Pai, hoje farias 83 anos. 🎂
Faz hoje 3 anos, 1 mês e 13 dias que apanhaste o último comboio para fora deste plano de existência...
E faz agora um ano desde a última vez que te desejei um feliz aniversário.
Um ano em que fizeste muita falta, e em que muitas vezes foi difícil cumprir o que te prometi...
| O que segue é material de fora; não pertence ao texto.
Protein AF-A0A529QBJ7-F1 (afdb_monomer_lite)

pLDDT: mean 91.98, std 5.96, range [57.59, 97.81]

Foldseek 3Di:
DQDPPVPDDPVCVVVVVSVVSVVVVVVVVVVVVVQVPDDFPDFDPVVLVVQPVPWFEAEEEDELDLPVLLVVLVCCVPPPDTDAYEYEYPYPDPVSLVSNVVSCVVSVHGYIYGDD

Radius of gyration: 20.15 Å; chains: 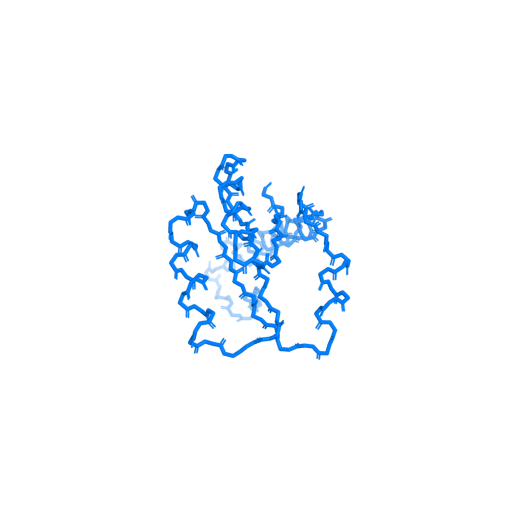1; bounding box: 39×34×52 Å

Secondary structure (DSSP, 8-state):
-PPPGGGS-HHHHHTTHHHHHHHHHHHHHHHHHHHHTSPPSBS-HHHHHHHTTTS-EEEEEE-S-HHHHHHHHHHHHHHS--SEEEEEE--SSHHHHHHHHHHHHHHTPEEEE---

Sequence (116 aa):
MPKALREYNWRQWLRLQPLTHAVKTARYRKIDRRFLSLPAKAGDIQGTRDAARSREVLLTIAFGDAQCLDLQVRLIRGLVRHDLHIVADNSISEAAAGENRQVCAAYGTTYVRLPA

Structure (mmCIF, N/CA/C/O backbone):
data_AF-A0A529QBJ7-F1
#
_entry.id   AF-A0A529QBJ7-F1
#
loop_
_atom_site.group_PDB
_atom_site.id
_atom_site.type_symbol
_atom_site.label_atom_id
_atom_site.label_alt_id
_atom_site.label_comp_id
_atom_site.label_asym_id
_atom_site.label_entity_id
_atom_site.label_seq_id
_atom_site.pdbx_PDB_ins_code
_atom_site.Cartn_x
_atom_site.Cartn_y
_atom_site.Cartn_z
_atom_site.occupancy
_atom_site.B_iso_or_equiv
_atom_site.auth_seq_id
_atom_site.auth_comp_id
_atom_site.auth_asym_id
_atom_site.auth_atom_id
_atom_site.pdbx_PDB_model_num
ATOM 1 N N . MET A 1 1 ? 4.947 -11.949 -18.604 1.00 57.59 1 MET A N 1
ATOM 2 C CA . MET A 1 1 ? 5.305 -13.282 -19.144 1.00 57.59 1 MET A CA 1
ATOM 3 C C . MET A 1 1 ? 6.275 -13.073 -20.300 1.00 57.59 1 MET A C 1
ATOM 5 O O . MET A 1 1 ? 5.963 -12.232 -21.135 1.00 57.59 1 MET A O 1
ATOM 9 N N . PRO A 1 2 ? 7.467 -13.701 -20.329 1.00 70.50 2 PRO A N 1
ATOM 10 C CA . PRO A 1 2 ? 8.341 -13.590 -21.495 1.00 70.50 2 PRO A CA 1
ATOM 11 C C . PRO A 1 2 ? 7.631 -14.169 -22.721 1.00 70.50 2 PRO A C 1
ATOM 13 O O . PRO A 1 2 ? 6.915 -15.162 -22.607 1.00 70.50 2 PRO A O 1
ATOM 16 N N . LYS A 1 3 ? 7.832 -13.528 -23.871 1.00 77.94 3 LYS A N 1
ATOM 17 C CA . LYS A 1 3 ? 7.286 -13.960 -25.158 1.00 77.94 3 LYS A CA 1
ATOM 18 C C . LYS A 1 3 ? 7.745 -15.392 -25.465 1.00 77.94 3 LYS A C 1
ATOM 20 O O . LYS A 1 3 ? 8.918 -15.698 -25.229 1.00 77.94 3 LYS A O 1
ATOM 25 N N . ALA A 1 4 ? 6.879 -16.266 -25.983 1.00 83.69 4 ALA A N 1
ATOM 26 C CA . ALA A 1 4 ? 7.328 -17.606 -26.355 1.00 83.69 4 ALA A CA 1
ATOM 27 C C . ALA A 1 4 ? 8.351 -17.521 -27.502 1.00 83.69 4 ALA A C 1
ATOM 29 O O . ALA A 1 4 ? 8.236 -16.676 -28.389 1.00 83.69 4 ALA A O 1
ATOM 30 N N . LEU A 1 5 ? 9.351 -18.413 -27.517 1.00 82.88 5 LEU A N 1
ATOM 31 C CA . LEU A 1 5 ? 10.428 -18.400 -28.527 1.00 82.88 5 LEU A CA 1
ATOM 32 C C . LEU A 1 5 ? 9.896 -18.461 -29.970 1.00 82.88 5 LEU A C 1
ATOM 34 O O . LEU A 1 5 ? 10.492 -17.889 -30.878 1.00 82.88 5 LEU A O 1
ATOM 38 N N . ARG A 1 6 ? 8.745 -19.116 -30.156 1.00 83.62 6 ARG A N 1
ATOM 39 C CA . ARG A 1 6 ? 8.050 -19.265 -31.443 1.00 83.62 6 ARG A CA 1
ATOM 40 C C . ARG A 1 6 ? 7.436 -17.965 -31.965 1.00 83.62 6 ARG A C 1
ATOM 42 O O . ARG A 1 6 ? 7.140 -17.868 -33.145 1.00 83.62 6 ARG A O 1
ATOM 49 N N . GLU A 1 7 ? 7.257 -16.964 -31.109 1.00 87.75 7 GLU A N 1
ATOM 50 C CA . GLU A 1 7 ? 6.672 -15.680 -31.494 1.00 87.75 7 GLU A CA 1
ATOM 51 C C . GLU A 1 7 ? 7.727 -14.667 -31.977 1.00 87.75 7 GLU A C 1
ATOM 53 O O . GLU A 1 7 ? 7.386 -13.526 -32.307 1.00 87.75 7 GLU A O 1
ATOM 58 N N . TYR A 1 8 ? 9.012 -15.035 -31.978 1.00 87.56 8 TYR A N 1
ATOM 59 C CA . TYR A 1 8 ? 10.086 -14.207 -32.522 1.00 87.56 8 TYR A CA 1
ATOM 60 C C . TYR A 1 8 ? 10.291 -14.523 -34.000 1.00 87.56 8 TYR A C 1
ATOM 62 O O . TYR A 1 8 ? 10.498 -15.674 -34.377 1.00 87.56 8 TYR A O 1
ATOM 70 N N . ASN A 1 9 ? 10.284 -13.492 -34.842 1.00 90.38 9 ASN A N 1
ATOM 71 C CA . ASN A 1 9 ? 10.570 -13.659 -36.262 1.00 90.38 9 ASN A CA 1
ATOM 72 C C . ASN A 1 9 ? 12.085 -13.777 -36.529 1.00 90.38 9 ASN A C 1
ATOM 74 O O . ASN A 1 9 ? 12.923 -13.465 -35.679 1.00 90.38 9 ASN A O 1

No outro dia alguém me perguntou porque não assinalo o dia em que nos deixaste para ires para junto dos avós e restantes
ancestrais...
A resposta é simples: prefiro celebrar a tua chegada a este mundo do que chorar a tua partida.
E para mim, tu nunca partiste.
Continuas junto de mim, nos conselhos que me davas, nas conversas que tínhamos, nas coisas que me ensinaste, e principalmente nas memórias que guardo.
Não se passa um dia sem me lembrar de algum dos conselhos que me davas.
Seja quando vou a conduzir e, ao voltar para casa, me recordo das tuas palavras quando tirei a carta e fui buscar o primeiro carro que comprei — foste o primeiro pendura — e me disseste: nunca devemos sair da nossa mão a menos que haja perigo para a nossa vida.
Outro dos conselhos que me deste, ainda eu era um miúdo desajeitado que nem sabia o que queria ser, foi sobre brincar com quem não conhecemos: se não aguentarmos que gozem connosco, não devemos gozar com os outros.
E tantas coisas mais que me ensinavas enquanto andava a guardar o gado na serra contigo...
Lembro-me de quando te perguntei sobre Deus: Deus está em todo o lado, podemos falar com Ele em qualquer lugar.
Sobre os palavrões: não faz mal dizer um palavrão se for no calor do trabalho, é uma palavra como qualquer outra.
Errado é quando essas e outras palavras são usadas com a intenção de ofender e denegrir alguém.
Sobre o assunto da moda nestes tempos conturbados: existem pessoas boas e pessoas más em todo o lado, não importa de onde venham, se são brancos, pretos, amarelos, vermelhos ou cor-de-rosa.
Não devemos julgar alguém pela aparência mas sim pelas acções; trata-as como queres que elas te tratem e tudo correrá bem.
Sobre a família, tanto tu como os avós sempre me ensinaram que deve vir em primeiro lugar, mas ao qual, em anos mais recentes, acrescentaste: a menos que só nos tragam dores de cabeça.
Nesse caso, para bem da nossa paz de espírito, é melhor que se mantenham afastados.
Não se passa um dia sem sentir a tua falta, mas ajuda quando reparo em algo que me recorda de ti.
Seja quando passo por algum lugar onde tenhamos estado, quando faço algo que me tenhas ensinado ou quando alguma coisa corre bem e só ao chegar a casa me apercebo de que já cá não estás para te contar as novidades...
E é ali, naqueles breves momentos em que me esqueço que já não estás entre nós, nesses meios milissegundos, que o vazio que deixaste desaparece e sou feliz como quando era gaiato.
Feliz aniversário, velhote.🥳 💙🍷✨
Nem imaginas como as saudades apertam em certos dias, como a tua falta continua a ser sentida e os teus conselhos necessários.